■ DATA SHOWN ■
=== Section Start ===

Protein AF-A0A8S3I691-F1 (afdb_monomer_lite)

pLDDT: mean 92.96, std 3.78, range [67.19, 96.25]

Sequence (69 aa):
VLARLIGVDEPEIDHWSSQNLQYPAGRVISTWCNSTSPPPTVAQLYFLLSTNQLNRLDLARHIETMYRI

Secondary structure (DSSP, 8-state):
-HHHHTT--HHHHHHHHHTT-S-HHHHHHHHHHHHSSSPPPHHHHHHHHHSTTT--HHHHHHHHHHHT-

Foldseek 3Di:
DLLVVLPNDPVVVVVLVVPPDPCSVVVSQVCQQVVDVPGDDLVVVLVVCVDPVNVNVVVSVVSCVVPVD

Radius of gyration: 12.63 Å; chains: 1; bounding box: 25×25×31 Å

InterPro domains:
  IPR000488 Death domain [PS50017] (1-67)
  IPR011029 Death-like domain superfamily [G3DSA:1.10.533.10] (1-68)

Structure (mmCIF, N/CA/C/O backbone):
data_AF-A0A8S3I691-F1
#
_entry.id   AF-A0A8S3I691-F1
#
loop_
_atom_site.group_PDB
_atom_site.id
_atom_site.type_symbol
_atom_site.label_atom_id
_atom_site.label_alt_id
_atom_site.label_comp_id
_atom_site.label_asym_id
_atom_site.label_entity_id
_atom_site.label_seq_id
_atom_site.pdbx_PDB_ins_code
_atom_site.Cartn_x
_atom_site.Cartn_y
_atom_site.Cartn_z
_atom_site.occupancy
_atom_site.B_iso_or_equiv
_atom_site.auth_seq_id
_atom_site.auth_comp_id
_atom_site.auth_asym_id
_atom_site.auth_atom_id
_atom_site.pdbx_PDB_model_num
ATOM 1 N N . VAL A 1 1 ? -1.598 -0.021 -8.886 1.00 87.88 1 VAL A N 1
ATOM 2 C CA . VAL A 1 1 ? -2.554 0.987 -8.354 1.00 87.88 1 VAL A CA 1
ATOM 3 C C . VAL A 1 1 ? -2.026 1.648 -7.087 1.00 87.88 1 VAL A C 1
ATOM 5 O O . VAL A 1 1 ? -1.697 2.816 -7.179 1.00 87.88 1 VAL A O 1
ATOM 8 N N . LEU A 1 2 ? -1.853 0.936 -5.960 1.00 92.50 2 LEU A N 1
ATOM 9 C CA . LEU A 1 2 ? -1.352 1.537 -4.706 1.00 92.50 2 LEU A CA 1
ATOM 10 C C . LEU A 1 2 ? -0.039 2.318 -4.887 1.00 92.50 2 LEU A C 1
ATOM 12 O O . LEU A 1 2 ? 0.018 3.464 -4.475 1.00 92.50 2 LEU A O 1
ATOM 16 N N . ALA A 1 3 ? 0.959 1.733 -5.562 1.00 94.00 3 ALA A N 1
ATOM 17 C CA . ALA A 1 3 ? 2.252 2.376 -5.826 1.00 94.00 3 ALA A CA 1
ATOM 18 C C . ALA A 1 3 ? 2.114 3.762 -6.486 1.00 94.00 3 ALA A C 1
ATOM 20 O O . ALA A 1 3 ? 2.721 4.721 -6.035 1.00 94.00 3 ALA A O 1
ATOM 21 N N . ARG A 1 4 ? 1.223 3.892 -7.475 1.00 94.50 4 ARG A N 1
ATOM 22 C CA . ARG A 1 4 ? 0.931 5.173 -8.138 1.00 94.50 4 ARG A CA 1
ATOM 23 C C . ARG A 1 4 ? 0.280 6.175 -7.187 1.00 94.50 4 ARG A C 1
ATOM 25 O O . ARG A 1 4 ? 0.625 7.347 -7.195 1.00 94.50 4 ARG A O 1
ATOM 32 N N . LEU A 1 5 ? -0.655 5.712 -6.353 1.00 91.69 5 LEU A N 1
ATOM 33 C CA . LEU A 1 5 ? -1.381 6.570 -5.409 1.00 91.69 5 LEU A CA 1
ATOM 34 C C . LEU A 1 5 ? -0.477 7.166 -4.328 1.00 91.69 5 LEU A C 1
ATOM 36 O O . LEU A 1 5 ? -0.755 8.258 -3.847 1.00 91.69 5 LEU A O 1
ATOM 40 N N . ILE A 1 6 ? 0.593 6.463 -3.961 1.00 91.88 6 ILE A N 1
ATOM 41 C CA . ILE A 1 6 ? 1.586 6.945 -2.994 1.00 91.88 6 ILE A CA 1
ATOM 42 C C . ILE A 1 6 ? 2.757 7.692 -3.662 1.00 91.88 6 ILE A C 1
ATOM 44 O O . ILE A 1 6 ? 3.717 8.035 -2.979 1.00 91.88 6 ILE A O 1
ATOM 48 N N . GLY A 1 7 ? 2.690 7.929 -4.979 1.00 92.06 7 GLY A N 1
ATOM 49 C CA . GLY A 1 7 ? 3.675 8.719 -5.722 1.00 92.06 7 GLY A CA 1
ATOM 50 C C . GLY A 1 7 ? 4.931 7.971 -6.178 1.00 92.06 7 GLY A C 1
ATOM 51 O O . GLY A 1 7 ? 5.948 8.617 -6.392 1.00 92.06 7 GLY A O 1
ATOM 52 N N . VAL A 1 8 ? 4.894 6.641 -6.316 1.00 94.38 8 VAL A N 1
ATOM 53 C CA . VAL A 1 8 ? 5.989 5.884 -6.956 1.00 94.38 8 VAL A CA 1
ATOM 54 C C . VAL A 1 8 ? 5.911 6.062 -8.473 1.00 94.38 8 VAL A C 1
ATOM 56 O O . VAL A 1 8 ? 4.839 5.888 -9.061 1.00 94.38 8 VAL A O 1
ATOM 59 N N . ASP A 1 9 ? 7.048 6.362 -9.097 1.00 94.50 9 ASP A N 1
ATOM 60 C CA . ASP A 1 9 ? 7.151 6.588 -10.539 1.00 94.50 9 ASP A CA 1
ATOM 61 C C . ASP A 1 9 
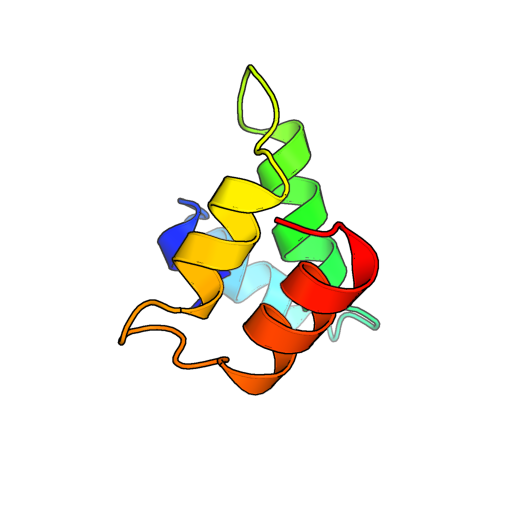? 6.945 5.295 -11.353 1.00 94.50 9 ASP A C 1
ATOM 63 O O . ASP A 1 9 ? 7.369 4.208 -10.954 1.00 94.50 9 ASP A O 1
ATOM 67 N N . GLU A 1 10 ? 6.345 5.405 -12.546 1.00 94.31 10 GLU A N 1
ATOM 68 C CA . GLU A 1 10 ? 6.080 4.247 -13.423 1.00 94.31 10 GLU A CA 1
ATOM 69 C C . GLU A 1 10 ? 7.326 3.402 -13.743 1.00 94.31 10 GLU A C 1
ATOM 71 O O . GLU A 1 10 ? 7.230 2.180 -13.629 1.00 94.31 10 GLU A O 1
ATOM 76 N N . PRO A 1 11 ? 8.510 3.974 -14.054 1.00 96.25 11 PRO A N 1
ATOM 77 C CA . PRO A 1 11 ? 9.701 3.165 -14.314 1.00 96.25 11 PRO A CA 1
ATOM 78 C C . PRO A 1 11 ? 10.125 2.308 -13.115 1.00 96.25 11 PRO A C 1
ATOM 80 O O . PRO A 1 11 ? 10.632 1.199 -13.289 1.00 96.25 11 PRO A O 1
ATOM 83 N N . GLU A 1 12 ? 9.912 2.795 -11.890 1.00 94.75 12 GLU A N 1
ATOM 84 C CA . GLU A 1 12 ? 10.206 2.034 -10.676 1.00 94.75 12 GLU A CA 1
ATOM 85 C C . GLU A 1 12 ? 9.170 0.921 -10.453 1.00 94.75 12 GLU A C 1
ATOM 87 O O . GLU A 1 12 ? 9.532 -0.207 -10.103 1.00 94.75 12 GLU A O 1
ATOM 92 N N . ILE A 1 13 ? 7.892 1.193 -10.737 1.00 95.00 13 ILE A N 1
ATOM 93 C CA . ILE A 1 13 ? 6.822 0.184 -10.706 1.00 95.00 13 ILE A CA 1
ATOM 94 C C . ILE A 1 13 ? 7.097 -0.933 -11.720 1.00 95.00 13 ILE A C 1
ATOM 96 O O . ILE A 1 13 ? 6.971 -2.117 -11.382 1.00 95.00 13 ILE A O 1
ATOM 100 N N . ASP A 1 14 ? 7.493 -0.576 -12.940 1.00 94.94 14 ASP A N 1
ATOM 101 C CA . ASP A 1 14 ? 7.846 -1.525 -13.998 1.00 94.94 14 ASP A CA 1
ATOM 102 C C . ASP A 1 14 ? 9.059 -2.363 -13.585 1.00 94.94 14 ASP A C 1
ATOM 104 O O . ASP A 1 14 ? 9.050 -3.595 -13.698 1.00 94.94 14 ASP A O 1
ATOM 108 N N . HIS A 1 15 ? 10.072 -1.715 -13.004 1.00 95.12 15 HIS A N 1
ATOM 109 C CA . HIS A 1 15 ? 11.241 -2.401 -12.473 1.00 95.12 15 HIS A CA 1
ATOM 110 C C . HIS A 1 15 ? 10.861 -3.423 -11.393 1.00 95.12 15 HIS A C 1
ATOM 112 O O . HIS A 1 15 ? 11.254 -4.586 -11.488 1.00 95.12 15 HIS A O 1
ATOM 118 N N . TRP A 1 16 ? 10.051 -3.054 -10.397 1.00 94.75 16 TRP A N 1
ATOM 119 C CA . TRP A 1 16 ? 9.602 -3.993 -9.361 1.00 94.75 16 TRP A CA 1
ATOM 120 C C . TRP A 1 16 ? 8.758 -5.138 -9.921 1.00 94.75 16 TRP A C 1
ATOM 122 O O . TRP A 1 16 ? 8.900 -6.278 -9.471 1.00 94.75 16 TRP A O 1
ATOM 132 N N . SER A 1 17 ? 7.921 -4.855 -10.918 1.00 91.69 17 SER A N 1
ATOM 133 C CA . SER A 1 17 ? 7.094 -5.865 -11.588 1.00 91.69 17 SER A CA 1
ATOM 134 C C . SER A 1 17 ? 7.944 -6.899 -12.335 1.00 91.69 17 SER A C 1
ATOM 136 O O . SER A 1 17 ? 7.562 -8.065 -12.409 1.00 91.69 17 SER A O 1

=== Section End ===

■ PROBLEM TO WORK ON ■
Print again the lines of the entries above that fall between the line holding "ATOM 78 C C" and the line holding "ATOM 110 C C", inclusive, exactly as they stand.

■ EXERCISE RESULT ■
ATOM 78 C C . PRO A 1 11 ? 10.125 2.308 -13.115 1.00 96.25 11 PRO A C 1
ATOM 80 O O . PRO A 1 11 ? 10.632 1.199 -13.289 1.00 96.25 11 PRO A O 1
ATOM 83 N N . GLU A 1 12 ? 9.912 2.795 -11.890 1.00 94.75 12 GLU A N 1
ATOM 84 C CA . GLU A 1 12 ? 10.206 2.034 -10.676 1.00 94.75 12 GLU A CA 1
ATOM 85 C C . GLU A 1 12 ? 9.170 0.921 -10.453 1.00 94.75 12 GLU A C 1
ATOM 87 O O . GLU A 1 12 ? 9.532 -0.207 -10.103 1.00 94.75 12 GLU A O 1
ATOM 92 N N . ILE A 1 13 ? 7.892 1.193 -10.737 1.00 95.00 13 ILE A N 1
ATOM 93 C CA . ILE A 1 13 ? 6.822 0.184 -10.706 1.00 95.00 13 ILE A CA 1
ATOM 94 C C . ILE A 1 13 ? 7.097 -0.933 -11.720 1.00 95.00 13 ILE A C 1
ATOM 96 O O . ILE A 1 13 ? 6.971 -2.117 -11.382 1.00 95.00 13 ILE A O 1
ATOM 100 N N . ASP A 1 14 ? 7.493 -0.576 -12.940 1.00 94.94 14 ASP A N 1
ATOM 101 C CA . ASP A 1 14 ? 7.846 -1.525 -13.998 1.00 94.94 14 ASP A CA 1
ATOM 102 C C . ASP A 1 14 ? 9.059 -2.363 -13.585 1.00 94.94 14 ASP A C 1
ATOM 104 O O . ASP A 1 14 ? 9.050 -3.595 -13.698 1.00 94.94 14 ASP A O 1
ATOM 108 N N . HIS A 1 15 ? 10.072 -1.715 -13.004 1.00 95.12 15 HIS A N 1
ATOM 109 C CA . HIS A 1 15 ? 11.241 -2.401 -12.473 1.00 95.12 15 HIS A CA 1
ATOM 110 C C . HIS A 1 15 ? 10.861 -3.423 -11.393 1.00 95.12 15 HIS A C 1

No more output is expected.